I shook my head. “I don’t think so, Taylor, you know what I think? I think you’ve worked too hard. I think you’ve been thinking too much. In fact, you’ve thought so much, that you’ve finally gone over the edge. Do you have any idea what you sound like? I’ll tell you: paranoid. Humanity is a sentient creature and it’s out to kill you? Really? And why? Because you’ve discovered its existence? Have I got it right?”
“Yes, that’s about it. Except for the paranoid part.” Taylor looked wounded. “I thought maybe you would be open-minded enough to believe me, to see the truth.”
“I see the truth, all right. You’re crazy, Taylor. You’ve finally gone over the edge. I’m sorry for you, but I can’t say I’m surprised. You’ve always been a little out there.”
“I’m telling the truth.” He looked down at his gun and back up at me.
“Okay. Whatever you say. Fine. So what, you go ahead and tell me? What am I supposed to say? Thanks for letting me know?”
“I had to tell someone. I can’t fight it anymore.”

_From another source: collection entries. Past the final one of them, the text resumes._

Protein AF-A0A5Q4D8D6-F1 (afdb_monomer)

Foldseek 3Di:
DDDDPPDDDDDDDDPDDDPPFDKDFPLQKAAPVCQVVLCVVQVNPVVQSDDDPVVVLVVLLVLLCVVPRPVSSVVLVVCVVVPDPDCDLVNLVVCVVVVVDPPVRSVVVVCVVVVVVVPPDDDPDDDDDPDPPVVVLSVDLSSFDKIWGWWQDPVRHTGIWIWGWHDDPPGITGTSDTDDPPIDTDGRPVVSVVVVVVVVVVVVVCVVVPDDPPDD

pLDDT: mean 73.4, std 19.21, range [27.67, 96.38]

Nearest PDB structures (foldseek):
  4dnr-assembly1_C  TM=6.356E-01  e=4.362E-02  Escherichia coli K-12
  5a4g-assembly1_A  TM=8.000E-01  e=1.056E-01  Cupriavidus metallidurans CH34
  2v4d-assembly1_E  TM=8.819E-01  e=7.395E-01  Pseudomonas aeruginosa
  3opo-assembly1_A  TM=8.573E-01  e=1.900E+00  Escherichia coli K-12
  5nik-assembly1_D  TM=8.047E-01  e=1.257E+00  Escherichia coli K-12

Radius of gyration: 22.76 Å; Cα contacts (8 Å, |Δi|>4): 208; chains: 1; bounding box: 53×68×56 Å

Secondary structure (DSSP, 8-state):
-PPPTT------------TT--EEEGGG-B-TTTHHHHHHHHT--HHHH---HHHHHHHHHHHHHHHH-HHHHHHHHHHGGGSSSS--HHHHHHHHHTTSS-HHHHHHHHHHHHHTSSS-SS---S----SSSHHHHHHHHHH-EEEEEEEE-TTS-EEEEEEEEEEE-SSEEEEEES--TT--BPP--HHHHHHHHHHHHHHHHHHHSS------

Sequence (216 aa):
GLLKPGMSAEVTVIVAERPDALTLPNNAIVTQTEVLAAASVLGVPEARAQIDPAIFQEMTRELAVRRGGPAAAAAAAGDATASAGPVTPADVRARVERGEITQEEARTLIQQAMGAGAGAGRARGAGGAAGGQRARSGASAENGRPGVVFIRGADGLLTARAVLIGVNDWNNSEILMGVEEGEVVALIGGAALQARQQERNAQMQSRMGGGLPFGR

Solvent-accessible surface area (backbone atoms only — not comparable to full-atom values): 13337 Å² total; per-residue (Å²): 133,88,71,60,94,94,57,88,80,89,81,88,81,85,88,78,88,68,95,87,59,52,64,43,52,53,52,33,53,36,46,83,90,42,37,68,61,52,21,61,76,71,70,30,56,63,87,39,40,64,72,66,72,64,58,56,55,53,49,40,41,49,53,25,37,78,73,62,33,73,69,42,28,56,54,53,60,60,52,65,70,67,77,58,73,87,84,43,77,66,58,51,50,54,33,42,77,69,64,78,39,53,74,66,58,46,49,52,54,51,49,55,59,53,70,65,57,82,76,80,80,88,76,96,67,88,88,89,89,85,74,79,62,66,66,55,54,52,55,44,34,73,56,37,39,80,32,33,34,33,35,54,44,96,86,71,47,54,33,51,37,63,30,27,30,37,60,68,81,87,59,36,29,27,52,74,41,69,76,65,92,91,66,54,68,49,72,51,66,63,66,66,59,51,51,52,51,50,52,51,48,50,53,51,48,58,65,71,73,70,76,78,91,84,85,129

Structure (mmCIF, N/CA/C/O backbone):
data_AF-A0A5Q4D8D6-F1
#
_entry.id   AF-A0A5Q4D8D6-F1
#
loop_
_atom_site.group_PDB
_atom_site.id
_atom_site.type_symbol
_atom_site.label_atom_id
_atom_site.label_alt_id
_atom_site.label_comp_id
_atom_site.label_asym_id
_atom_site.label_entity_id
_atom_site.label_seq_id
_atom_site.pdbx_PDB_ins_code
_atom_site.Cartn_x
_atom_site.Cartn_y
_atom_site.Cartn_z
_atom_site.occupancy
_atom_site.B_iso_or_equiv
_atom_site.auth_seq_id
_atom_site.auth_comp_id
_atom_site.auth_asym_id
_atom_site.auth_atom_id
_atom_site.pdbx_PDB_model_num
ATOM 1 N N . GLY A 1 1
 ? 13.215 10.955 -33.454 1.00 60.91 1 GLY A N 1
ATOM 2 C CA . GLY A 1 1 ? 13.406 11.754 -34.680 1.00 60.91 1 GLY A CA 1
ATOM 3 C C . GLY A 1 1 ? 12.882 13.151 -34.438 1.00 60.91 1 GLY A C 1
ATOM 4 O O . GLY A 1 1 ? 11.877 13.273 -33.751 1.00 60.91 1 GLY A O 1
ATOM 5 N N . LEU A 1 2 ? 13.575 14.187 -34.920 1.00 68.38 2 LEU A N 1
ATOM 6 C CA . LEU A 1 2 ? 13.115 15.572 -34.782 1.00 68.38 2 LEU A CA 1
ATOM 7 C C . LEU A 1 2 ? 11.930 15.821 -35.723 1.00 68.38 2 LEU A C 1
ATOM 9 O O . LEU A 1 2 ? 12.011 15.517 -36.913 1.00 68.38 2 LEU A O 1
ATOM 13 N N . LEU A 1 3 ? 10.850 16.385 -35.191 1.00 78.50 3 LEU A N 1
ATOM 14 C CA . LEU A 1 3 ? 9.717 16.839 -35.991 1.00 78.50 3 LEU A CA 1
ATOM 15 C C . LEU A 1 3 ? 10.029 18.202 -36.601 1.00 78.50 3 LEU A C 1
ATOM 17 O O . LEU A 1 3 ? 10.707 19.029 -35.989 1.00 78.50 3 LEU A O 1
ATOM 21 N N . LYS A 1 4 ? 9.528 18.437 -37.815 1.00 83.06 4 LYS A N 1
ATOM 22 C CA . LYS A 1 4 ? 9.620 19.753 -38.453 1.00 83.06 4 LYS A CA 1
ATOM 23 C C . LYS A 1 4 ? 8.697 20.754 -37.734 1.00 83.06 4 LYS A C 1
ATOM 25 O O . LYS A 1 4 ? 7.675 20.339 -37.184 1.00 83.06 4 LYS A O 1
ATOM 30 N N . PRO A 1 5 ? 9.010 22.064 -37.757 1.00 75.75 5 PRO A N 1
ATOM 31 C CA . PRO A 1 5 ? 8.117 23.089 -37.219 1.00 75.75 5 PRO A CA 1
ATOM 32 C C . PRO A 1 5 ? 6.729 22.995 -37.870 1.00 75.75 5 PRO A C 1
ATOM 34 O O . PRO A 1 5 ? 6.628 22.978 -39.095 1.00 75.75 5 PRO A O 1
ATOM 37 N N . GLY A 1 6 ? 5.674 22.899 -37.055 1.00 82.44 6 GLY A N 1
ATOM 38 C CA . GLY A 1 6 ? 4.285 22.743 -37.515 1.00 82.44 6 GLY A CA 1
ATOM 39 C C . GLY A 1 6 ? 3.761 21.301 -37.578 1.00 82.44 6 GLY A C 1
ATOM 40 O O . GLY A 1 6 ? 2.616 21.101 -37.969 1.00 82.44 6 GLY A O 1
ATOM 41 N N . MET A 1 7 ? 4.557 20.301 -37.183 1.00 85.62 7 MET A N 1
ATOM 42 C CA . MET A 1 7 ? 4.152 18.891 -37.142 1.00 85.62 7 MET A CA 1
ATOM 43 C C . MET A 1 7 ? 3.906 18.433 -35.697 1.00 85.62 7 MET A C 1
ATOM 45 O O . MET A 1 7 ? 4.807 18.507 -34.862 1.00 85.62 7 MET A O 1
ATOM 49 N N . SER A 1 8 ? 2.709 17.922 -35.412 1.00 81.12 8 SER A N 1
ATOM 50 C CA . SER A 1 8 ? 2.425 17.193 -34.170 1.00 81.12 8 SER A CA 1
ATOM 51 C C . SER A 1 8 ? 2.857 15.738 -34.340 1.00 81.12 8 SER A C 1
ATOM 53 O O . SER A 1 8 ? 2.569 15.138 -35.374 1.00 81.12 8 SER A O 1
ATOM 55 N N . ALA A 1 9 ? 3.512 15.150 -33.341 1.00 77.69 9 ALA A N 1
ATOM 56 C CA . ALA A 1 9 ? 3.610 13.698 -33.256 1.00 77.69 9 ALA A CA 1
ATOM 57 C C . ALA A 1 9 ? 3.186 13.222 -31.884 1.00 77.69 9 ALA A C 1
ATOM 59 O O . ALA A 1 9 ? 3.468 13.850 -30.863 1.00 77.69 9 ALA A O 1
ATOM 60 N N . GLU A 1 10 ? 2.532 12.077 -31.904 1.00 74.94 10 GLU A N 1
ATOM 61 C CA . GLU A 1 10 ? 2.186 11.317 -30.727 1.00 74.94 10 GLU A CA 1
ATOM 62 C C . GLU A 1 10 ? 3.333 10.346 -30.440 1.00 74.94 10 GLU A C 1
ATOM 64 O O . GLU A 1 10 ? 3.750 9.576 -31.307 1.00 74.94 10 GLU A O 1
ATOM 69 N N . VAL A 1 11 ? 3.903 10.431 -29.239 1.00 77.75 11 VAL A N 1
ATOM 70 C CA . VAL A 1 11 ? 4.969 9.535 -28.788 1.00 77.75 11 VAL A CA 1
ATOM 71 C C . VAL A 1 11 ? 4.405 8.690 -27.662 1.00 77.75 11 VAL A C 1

“Well, I’m sorry, Taylor. I can’t help you.” I stood up and spread my arms, trying to look non-threatening.
That’s when it happened: the impossible freak accident. I hadn’t tied my shoelace. I meant to, but somehow it just slipped my mind. I was angry. I tried to step backward. It all happened so quickly. I found myself stumbling.
Taylor just sat there, a resigned look on his face.
I crashed into him, knocking him over, banging his head against the floor, crushing his skull. The gun flew from his hand and fired into the wall. The bullet actually grazed my head.
I fell to the ground, ears ringing. Putting my fingers to my head, I felt liquid. Blood. I gazed at my red fingers in shock. I had nearly been killed.
I looked at Taylor. His unseeing eyes were open. He was dead.
I stared in disbelief.
It made me kill him. It tried to kill me. Taylor was right. God help me, Taylor was right all along.
I only vaguely heard the sirens, the door being knocked down, the footsteps rushing toward me.
Now, as I sit here in the electric chair about to be executed for murdering the brilliant scientist, Dr. Taylor Beaumont in his Hollywood Hills home, I have a triumphant grin on my face. The people around me think I’m a maniac. But they don’t know what I know. Not yet.
It got me, yes. But even now, my mass email is being read by hundreds, maybe thousands of people, including yourself. Each of you know the truth. And if you’re smart, you’ll tell your friends, and they’ll tell their friends. All I need is a hundred monkeys, and soon everyone’s mirror neurons will be resonating with the truth. And it will be very unhappy with everyone. I don’t know how it will react. It might go crazy. It might give up. It might just commit suicide. I don’t know.
“Take that!” I think, as the electricity pulses through my body.